End of brain drain 'to hit house prices'
A big turnaround in the trans-Tasman brain drain is poised to put new pressure on house prices and has the Government scrambling to build new classrooms.
Experts are predicting that, by the end of the year, the number of Kiwis heading across the ditch will be outpaced by the number returning - which has not happened since 1993.
Bank of New Zealand economist Tony Alexander said yesterday he expected the crossover point to come this year. The main driver was fewer Kiwis leaving for Australia "because the allure of Australia has diminished quite a bit".
"A lot of chooks have come home to roost in their federal budget management, in their manufacturing sector and also their resource sector, coming off an exceptionally high level so... a big reality check."
Alexander said the migration surge would likely add pressure to house prices - making it less likely the Reserve Bank would ease restrictions on the size of deposit required for mortgage lending.
Auckland house prices rose on average by 38 per cent between January 2009 and July last year and that was during a period of "slightly below average" net migration gains.
"If they've got this extra boost to the housing market coming along from accelerating population growth, it's pretty unlikely they will be making any great change in those rules later this year."
The predictions of a reverse brain-drain compare with two years ago, when the exodus across the Tasman reached record levels and there were fears it would only accelerate.
The speed of the turnaround appears to have taken officials by surprise - last week's budget predicts a net migration boost of about 40,000 as a result, a rise of 12,000 on December forecasts.
Finance Minister Bill English admitted it posed a "challenge for the economy" and said the Government was already looking at building new classrooms.
But he rejected Opposition calls for a cap on the number of new immigrants from elsewhere.
Labour Party leader David Cunliffe said a new OECD report yesterday found New Zealand houses were the most overvalued in the world, based on rental income, and among the most overvalued based on incomes.
"You can't throw another 40,000 people at a housing market that's already overstretched and expect there not to be a worst crisis.
"The Budget documents indicate 49 per cent of the average wage is required to purchase an average house on an 80 per cent mortgage and in five years' time that's going to be 63.5 per cent .
"I would say this problem is going to get worse not better and home ownership rates will decline."

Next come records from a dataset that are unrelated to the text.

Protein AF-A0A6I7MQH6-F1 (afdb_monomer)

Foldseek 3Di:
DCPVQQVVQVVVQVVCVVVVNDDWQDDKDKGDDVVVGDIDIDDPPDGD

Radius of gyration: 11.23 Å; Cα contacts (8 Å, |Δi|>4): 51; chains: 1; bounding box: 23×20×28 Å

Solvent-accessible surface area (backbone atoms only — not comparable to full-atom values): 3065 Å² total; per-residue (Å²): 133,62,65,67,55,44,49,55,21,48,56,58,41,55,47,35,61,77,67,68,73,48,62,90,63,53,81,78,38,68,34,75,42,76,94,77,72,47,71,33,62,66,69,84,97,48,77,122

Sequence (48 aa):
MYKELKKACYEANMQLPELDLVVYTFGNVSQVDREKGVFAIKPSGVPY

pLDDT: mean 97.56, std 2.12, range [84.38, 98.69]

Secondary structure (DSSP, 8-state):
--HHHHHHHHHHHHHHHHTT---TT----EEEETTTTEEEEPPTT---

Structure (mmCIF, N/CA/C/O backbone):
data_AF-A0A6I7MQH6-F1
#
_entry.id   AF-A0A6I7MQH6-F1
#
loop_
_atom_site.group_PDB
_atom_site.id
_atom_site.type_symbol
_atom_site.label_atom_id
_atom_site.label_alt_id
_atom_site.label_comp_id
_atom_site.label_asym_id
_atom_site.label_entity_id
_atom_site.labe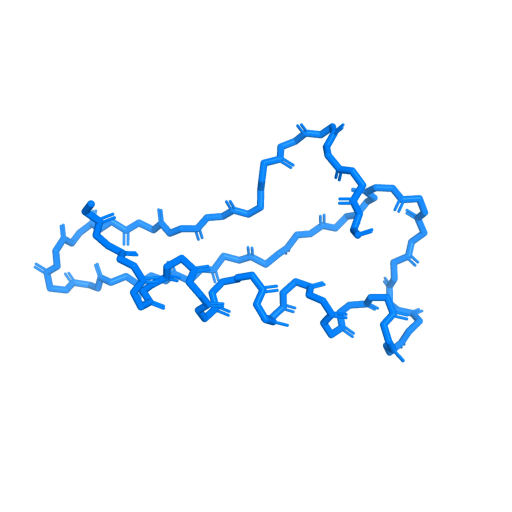l_seq_id
_atom_site.pdbx_PDB_ins_code
_atom_site.Cartn_x
_atom_site.Cartn_y
_atom_site.Cartn_z
_atom_site.occupancy
_atom_site.B_iso_or_equiv
_atom_site.auth_seq_id
_atom_site.auth_comp_id
_atom_site.auth_asym_id
_atom_site.auth_atom_id
_atom_site.pdbx_PDB_model_num
ATOM 1 N N . MET A 1 1 ? -0.724 8.871 15.279 1.00 84.38 1 MET A N 1
ATOM 2 C CA . MET A 1 1 ? -1.991 8.105 15.288 1.00 84.38 1 MET A CA 1
ATOM 3 C C . MET A 1 1 ? -1.907 6.972 14.258 1.00 84.38 1 MET A C 1
ATOM 5 O O . MET A 1 1 ? -1.270 7.184 13.230 1.00 84.38 1 MET A O 1
ATOM 9 N N . TYR A 1 2 ? -2.478 5.794 14.548 1.00 96.56 2 TYR A N 1
ATOM 10 C CA . TYR A 1 2 ? -2.560 4.609 13.659 1.00 96.56 2 TYR A CA 1
ATOM 11 C C . TYR A 1 2 ? -1.231 3.964 13.198 1.00 96.56 2 TYR A C 1
ATOM 13 O O . TYR A 1 2 ? -1.122 3.552 12.047 1.00 96.56 2 TYR A O 1
ATOM 21 N N . LYS A 1 3 ? -0.208 3.875 14.064 1.00 97.62 3 LYS A N 1
ATOM 22 C CA . LYS A 1 3 ? 1.119 3.335 13.685 1.00 97.62 3 LYS A CA 1
ATOM 23 C C . LYS A 1 3 ? 1.053 1.905 13.134 1.00 97.62 3 LYS A C 1
ATOM 25 O O . LYS A 1 3 ? 1.556 1.679 12.043 1.00 97.62 3 LYS A O 1
ATOM 30 N N . GLU A 1 4 ? 0.367 0.996 13.826 1.00 97.94 4 GLU A N 1
ATOM 31 C CA . GLU A 1 4 ? 0.270 -0.409 13.398 1.00 97.94 4 GLU A CA 1
ATOM 32 C C . GLU A 1 4 ? -0.494 -0.578 12.079 1.00 97.94 4 GLU A C 1
ATOM 34 O O . GLU A 1 4 ? -0.031 -1.274 11.184 1.00 97.94 4 GLU A O 1
ATOM 39 N N . LEU A 1 5 ? -1.613 0.138 11.900 1.00 98.44 5 LEU A N 1
ATOM 40 C CA . LEU A 1 5 ? -2.376 0.110 10.646 1.00 98.44 5 LEU A CA 1
ATOM 41 C C . LEU A 1 5 ? -1.530 0.595 9.457 1.00 98.44 5 LEU A C 1
ATOM 43 O O . LEU A 1 5 ? -1.558 -0.001 8.382 1.00 98.44 5 LEU A O 1
ATOM 47 N N . LYS A 1 6 ? -0.757 1.673 9.657 1.00 98.31 6 LYS A N 1
ATOM 48 C CA . LYS A 1 6 ? 0.160 2.203 8.639 1.00 98.31 6 LYS A CA 1
ATOM 49 C C . LYS A 1 6 ? 1.315 1.246 8.357 1.00 98.31 6 LYS A C 1
ATOM 51 O O . LYS A 1 6 ? 1.670 1.091 7.196 1.00 98.31 6 LYS A O 1
ATOM 56 N N . LYS A 1 7 ? 1.877 0.613 9.391 1.00 98.56 7 LYS A N 1
ATOM 57 C CA . LYS A 1 7 ? 2.961 -0.367 9.260 1.00 98.56 7 LYS A CA 1
ATOM 58 C C . LYS A 1 7 ? 2.509 -1.579 8.443 1.00 98.56 7 LYS A C 1
ATOM 60 O O . LYS A 1 7 ? 3.148 -1.879 7.445 1.00 98.56 7 LYS A O 1
ATOM 65 N N . ALA A 1 8 ? 1.357 -2.165 8.774 1.00 98.44 8 ALA A N 1
ATOM 66 C CA . ALA A 1 8 ? 0.784 -3.278 8.014 1.00 98.44 8 ALA A CA 1
ATOM 67 C C . ALA A 1 8 ? 0.510 -2.901 6.544 1.00 98.44 8 ALA A C 1
ATOM 69 O O . ALA A 1 8 ? 0.854 -3.644 5.630 1.00 98.44 8 ALA A O 1
ATOM 70 N N . CYS A 1 9 ? -0.056 -1.712 6.298 1.00 98.69 9 CYS A N 1
ATOM 71 C CA . CYS A 1 9 ? -0.265 -1.208 4.939 1.00 98.69 9 CYS A CA 1
ATOM 72 C C . CYS A 1 9 ? 1.056 -0.999 4.178 1.00 98.69 9 CYS A C 1
ATOM 74 O O . CYS A 1 9 ? 1.115 -1.259 2.977 1.00 98.69 9 CYS A O 1
ATOM 76 N N . TYR A 1 10 ? 2.099 -0.501 4.845 1.00 98.56 10 TYR A N 1
ATOM 77 C CA . TYR A 1 10 ? 3.419 -0.295 4.249 1.00 98.56 10 TYR A CA 1
ATOM 78 C C . TYR A 1 10 ? 4.076 -1.628 3.880 1.00 98.56 10 TYR A C 1
ATOM 80 O O . TYR A 1 10 ? 4.446 -1.809 2.724 1.00 98.56 10 TYR A O 1
ATOM 88 N N . GLU A 1 11 ? 4.133 -2.578 4.814 1.00 98.62 11 GLU A N 1
ATOM 89 C CA . GLU A 1 11 ? 4.712 -3.910 4.594 1.00 98.62 11 GLU A CA 1
ATOM 90 C C . GLU A 1 11 ? 4.009 -4.641 3.441 1.00 98.62 11 GLU A C 1
ATOM 92 O O . GLU A 1 11 ? 4.671 -5.165 2.549 1.00 98.62 11 GLU A O 1
ATOM 97 N N . ALA A 1 12 ? 2.675 -4.581 3.376 1.00 98.56 12 ALA A N 1
ATOM 98 C CA . ALA A 1 12 ? 1.922 -5.165 2.266 1.00 98.56 12 ALA A CA 1
ATOM 99 C C . ALA A 1 12 ? 2.206 -4.484 0.913 1.00 98.56 12 ALA A C 1
ATOM 101 O O . ALA A 1 12 ? 2.179 -5.138 -0.125 1.00 98.56 12 ALA A O 1
ATOM 102 N N . ASN A 1 13 ? 2.495 -3.177 0.897 1.00 98.69 13 ASN A N 1
ATOM 103 C CA . ASN A 1 13 ? 2.911 -2.503 -0.333 1.00 98.69 13 ASN A CA 1
ATOM 104 C C . ASN A 1 13 ? 4.330 -2.903 -0.757 1.00 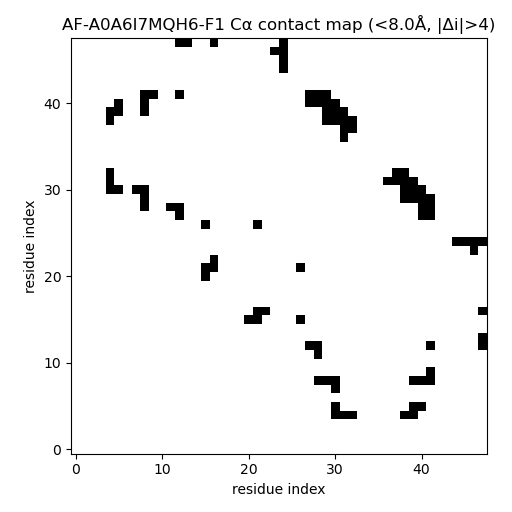98.69 13 ASN A C 1
ATOM 106 O O . ASN A 1 13 ? 4.567 -2.978 -1.957 1.00 98.69 13 ASN A O 1
ATOM 110 N N . MET A 1 14 ? 5.245 -3.171 0.180 1.00 98.44 14 MET A N 1
ATOM 111 C CA . MET A 1 14 ? 6.619 -3.597 -0.138 1.00 98.44 14 MET A CA 1
ATOM 112 C C . MET A 1 14 ? 6.677 -5.008 -0.737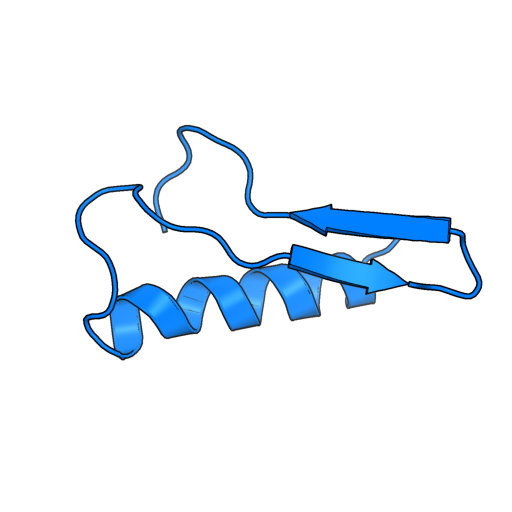 1.00 98.44 14 MET A C 1
ATOM 114 O O . MET A 1 14 ? 7.559 -5.290 -1.538 1.00 98.44 14 MET A O 1
ATOM 118 N N . GLN A 1 15 ? 5.687 -5.861 -0.460 1.00 98.50 15 GLN A N 1
ATOM 119 C CA . GLN A 1 15 ? 5.588 -7.180 -1.097 1.00 98.50 15 GLN A CA 1
ATOM 120 C C . GLN A 1 15 ? 5.285 -7.105 -2.601 1.00 98.50 15 GLN A C 1
ATOM 122 O O . GLN A 1 15 ? 5.625 -8.022 -3.342 1.00 98.50 15 GLN A O 1
ATOM 127 N N . LEU A 1 16 ? 4.642 -6.032 -3.080 1.00 98.44 16 LEU A N 1
ATOM 128 C CA . LEU A 1 16 ? 4.301 -5.889 -4.499 1.00 98.44 16 LEU A CA 1
ATOM 129 C C . LEU A 1 16 ? 5.538 -5.892 -5.419 1.00 98.44 16 LEU A C 1
ATOM 131 O O . LEU A 1 16 ? 5.535 -6.681 -6.366 1.00 98.44 16 LEU A O 1
ATOM 135 N N . PRO A 1 17 ? 6.575 -5.055 -5.193 1.00 97.94 17 PRO A N 1
ATOM 136 C CA . PRO A 1 17 ? 7.801 -5.124 -5.984 1.00 97.94 17 PRO A CA 1
ATOM 137 C C . PRO A 1 17 ? 8.613 -6.397 -5.714 1.00 97.94 17 PRO A C 1
ATOM 139 O O . PRO A 1 17 ? 9.216 -6.911 -6.644 1.00 97.94 17 PRO A O 1
ATOM 142 N N . GLU A 1 18 ? 8.608 -6.945 -4.491 1.00 98.12 18 GLU A N 1
ATOM 143 C CA . GLU A 1 18 ? 9.313 -8.205 -4.176 1.00 98.12 18 GLU A CA 1
ATOM 144 C C . GLU A 1 18 ? 8.764 -9.414 -4.950 1.00 98.12 18 GLU A C 1
ATOM 146 O O . GLU A 1 18 ? 9.496 -10.364 -5.221 1.00 98.12 18 GLU A O 1
ATOM 151 N N . LEU A 1 19 ? 7.476 -9.383 -5.297 1.00 98.25 19 LEU A N 1
ATOM 152 C CA . LEU A 1 19 ? 6.784 -10.425 -6.058 1.00 98.25 19 LEU A CA 1
ATOM 153 C C . LEU A 1 19 ? 6.691 -10.113 -7.563 1.00 98.25 19 LEU A C 1
ATOM 155 O O . LEU A 1 19 ? 5.944 -10.791 -8.269 1.00 98.25 19 LEU A O 1
ATOM 159 N N . ASP A 1 20 ? 7.388 -9.079 -8.047 1.00 97.81 20 ASP A N 1
ATOM 160 C CA . ASP A 1 20 ? 7.354 -8.621 -9.445 1.00 97.81 20 ASP A CA 1
ATOM 161 C C . ASP A 1 20 ? 5.929 -8.319 -9.975 1.00 97.81 20 ASP A C 1
ATOM 163 O O . ASP A 1 20 ? 5.626 -8.482 -11.159 1.00 97.81 20 ASP A O 1
ATOM 167 N N . LEU A 1 21 ? 5.021 -7.856 -9.103 1.00 98.25 21 LEU A N 1
ATOM 168 C CA . LEU A 1 21 ? 3.615 -7.588 -9.454 1.00 98.25 21 LEU A CA 1
ATOM 169 C C . LEU A 1 21 ? 3.358 -6.158 -9.953 1.00 98.25 21 LEU A C 1
ATOM 171 O O . LEU A 1 21 ? 2.252 -5.847 -10.403 1.00 98.25 21 LEU A O 1
ATOM 175 N N . VAL A 1 22 ? 4.342 -5.264 -9.847 1.00 97.69 22 VAL A N 1
ATOM 176 C CA . VAL A 1 22 ? 4.214 -3.841 -10.190 1.00 97.69 22 VAL A CA 1
ATOM 177 C C . VAL A 1 22 ? 5.428 -3.338 -10.959 1.00 97.69 22 VAL A C 1
ATOM 179 O O . VAL A 1 22 ? 6.534 -3.847 -10.819 1.00 97.69 22 VAL A O 1
ATOM 182 N N . VAL A 1 23 ? 5.221 -2.284 -11.747 1.00 97.12 23 VAL A N 1
ATOM 183 C CA . VAL A 1 23 ? 6.285 -1.538 -12.428 1.00 97.12 23 VAL A CA 1
ATOM 184 C C . VAL A 1 23 ? 6.193 -0.061 -12.058 1.00 97.12 23 VAL A C 1
ATOM 186 O O . VAL A 1 23 ? 5.100 0.478 -11.866 1.00 97.12 23 VAL A O 1
ATOM 189 N N . TYR A 1 24 ? 7.342 0.610 -11.964 1.00 95.81 24 TYR A N 1
ATOM 190 C CA . TYR A 1 24 ? 7.433 2.011 -11.542 1.00 95.81 24 TYR A CA 1
ATOM 191 C C . TYR A 1 24 ? 6.732 2.256 -10.191 1.00 95.81 24 TYR A C 1
ATOM 193 O O . TYR A 1 24 ? 7.040 1.614 -9.192 1.00 95.81 24 TYR A O 1
ATOM 201 N N . THR A 1 25 ? 5.796 3.203 -10.143 1.00 97.00 25 THR A N 1
ATOM 202 C CA . THR A 1 25 ? 5.015 3.550 -8.951 1.00 97.00 25 THR A CA 1
ATOM 203 C C . THR A 1 25 ? 3.585 3.005 -8.996 1.00 97.00 25 THR A C 1
ATOM 205 O O . THR A 1 25 ? 2.777 3.383 -8.143 1.00 97.00 25 THR A O 1
ATOM 208 N N . PHE A 1 26 ? 3.266 2.140 -9.968 1.00 97.12 26 PHE A N 1
ATOM 209 C CA . PHE A 1 26 ? 1.922 1.596 -10.181 1.00 97.12 26 PHE A CA 1
ATOM 210 C C . PHE A 1 26 ? 1.498 0.638 -9.072 1.00 97.12 26 PHE A C 1
ATOM 212 O O . PHE A 1 26 ? 2.326 0.092 -8.361 1.00 97.12 26 PHE A O 1
AT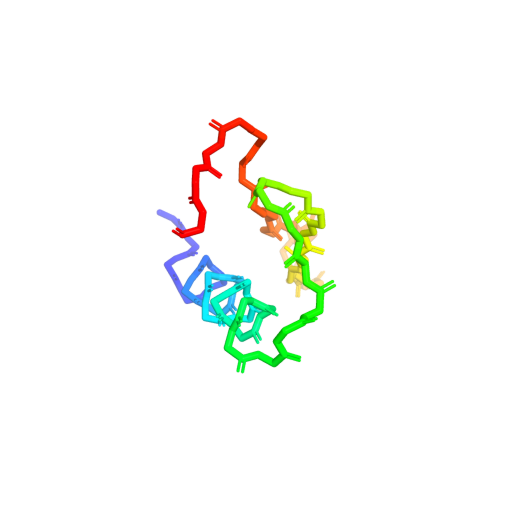OM 219 N N . GLY A 1 27 ? 0.193 0.396 -8.967 1.00 97.25 27 GLY A N 1
ATOM 220 C CA . GLY A 1 27 ? -0.364 -0.454 -7.921 1.00 97.25 27 GLY A CA 1
ATOM 221 C C . GLY A 1 27 ? -0.397 0.229 -6.552 1.00 97.25 27 GLY A C 1
ATOM 222 O O . GLY A 1 27 ? 0.179 1.296 -6.325 1.00 97.25 27 GLY A O 1
ATOM 223 N N . ASN A 1 28 ? -1.164 -0.360 -5.640 1.00 98.50 28 ASN A N 1
ATOM 224 C CA . ASN A 1 28 ? -1.201 -0.010 -4.226 1.00 98.50 28 ASN A CA 1
ATOM 225 C C . ASN A 1 28 ? -1.962 -1.089 -3.450 1.00 98.50 28 ASN A C 1
ATOM 227 O O . ASN A 1 28 ? -2.833 -1.770 -3.989 1.00 98.50 28 ASN A O 1
ATOM 231 N N . VAL A 1 29 ? -1.640 -1.2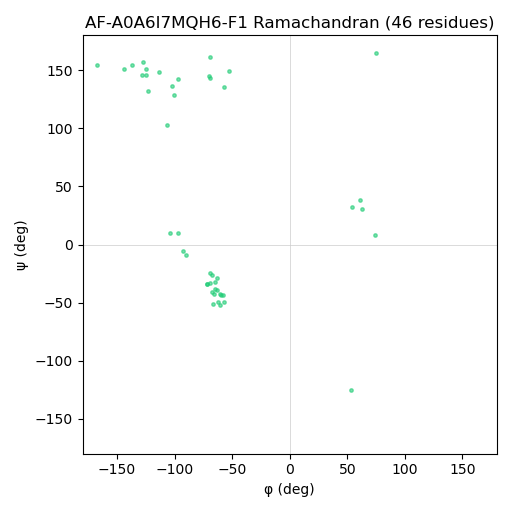07 -2.166 1.00 98.44 29 VAL A N 1
ATOM 232 C CA . VAL A 1 29 ? -2.426 -1.952 -1.178 1.00 98.44 29 VAL A CA 1
ATOM 233 C C . VAL A 1 29 ? -3.009 -0.969 -0.167 1.00 98.44 29 VAL A C 1
ATOM 235 O O . VAL A 1 29 ? -2.394 0.059 0.143 1.00 98.44 29 VAL A O 1
ATOM 238 N N . SER A 1 30 ? -4.190 -1.298 0.353 1.00 98.44 30 SER A N 1
ATOM 239 C CA . SER A 1 30 ? -4.808 -0.615 1.487 1.00 98.44 30 SER A CA 1
ATOM 240 C C . SER A 1 30 ? -5.14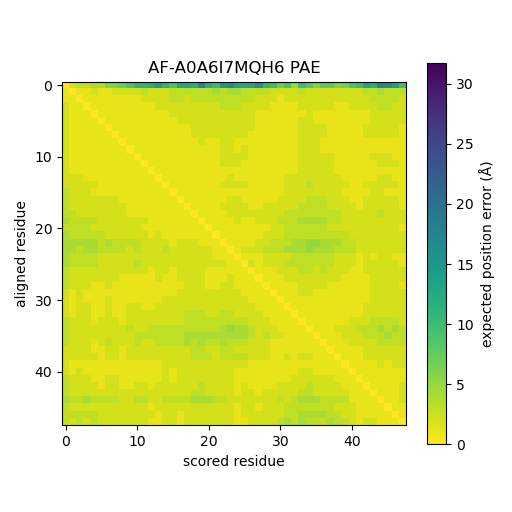5 -1.602 2.605 1.00 98.44 30 SER A C 1
ATOM 242 O O . SER A 1 30 ? -5.408 -2.775 2.347 1.00 98.44 30 SER A O 1
ATOM 244 N N . GLN A 1 31 ? -5.145 -1.116 3.845 1.00 98.50 31 GLN A N 1
ATOM 245 C CA . GLN A 1 31 ? -5.535 -1.865 5.038 1.00 98.50 31 GLN A CA 1
ATOM 246 C C . GLN A 1 31 ? -6.666 -1.124 5.756 1.00 98.50 31 GLN A C 1
ATOM 248 O O . GLN A 1 31 ? -6.558 0.077 6.003 1.00 98.50 31 GLN A O 1
ATOM 253 N N . VAL A 1 32 ? -7.734 -1.833 6.126 1.00 98.31 32 VAL A N 1
ATOM 254 C CA . VAL A 1 32 ? -8.901 -1.264 6.822 1.00 98.31 32 VAL A CA 1
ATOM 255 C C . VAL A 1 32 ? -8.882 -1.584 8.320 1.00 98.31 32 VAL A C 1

Cunliffe said the Government needed to deal with the looming immigration crisis by ensuring there was a "steady positive" flow of skilled migrants at a level which met skills shortages.
"And if there is a whole lot of New Zealanders returning they get first dibs and they fill specialised skill shortages."
But Housing Minister Nick Smith said the immigration story was "incredibly positive".
"There's no change in the number of new immigrants approved to come to New Zealand - the big change is that fewer New Zealanders are leaving, mainly to Australia, and more are coming home.
"It's been a phenomenal turnaround."
He was not surprised by the latest OECD report, meanwhile, because many of the countries New Zealand compared with had been "on the ropes" economically over the past year or two. "So with our economy doing better . . . it's not surprising that New Zealand is sitting at the top of the table."
That was why the Government had made several reforms in the housing market, particularly around land supply. The first new homes built under those reforms would come on tap later this year.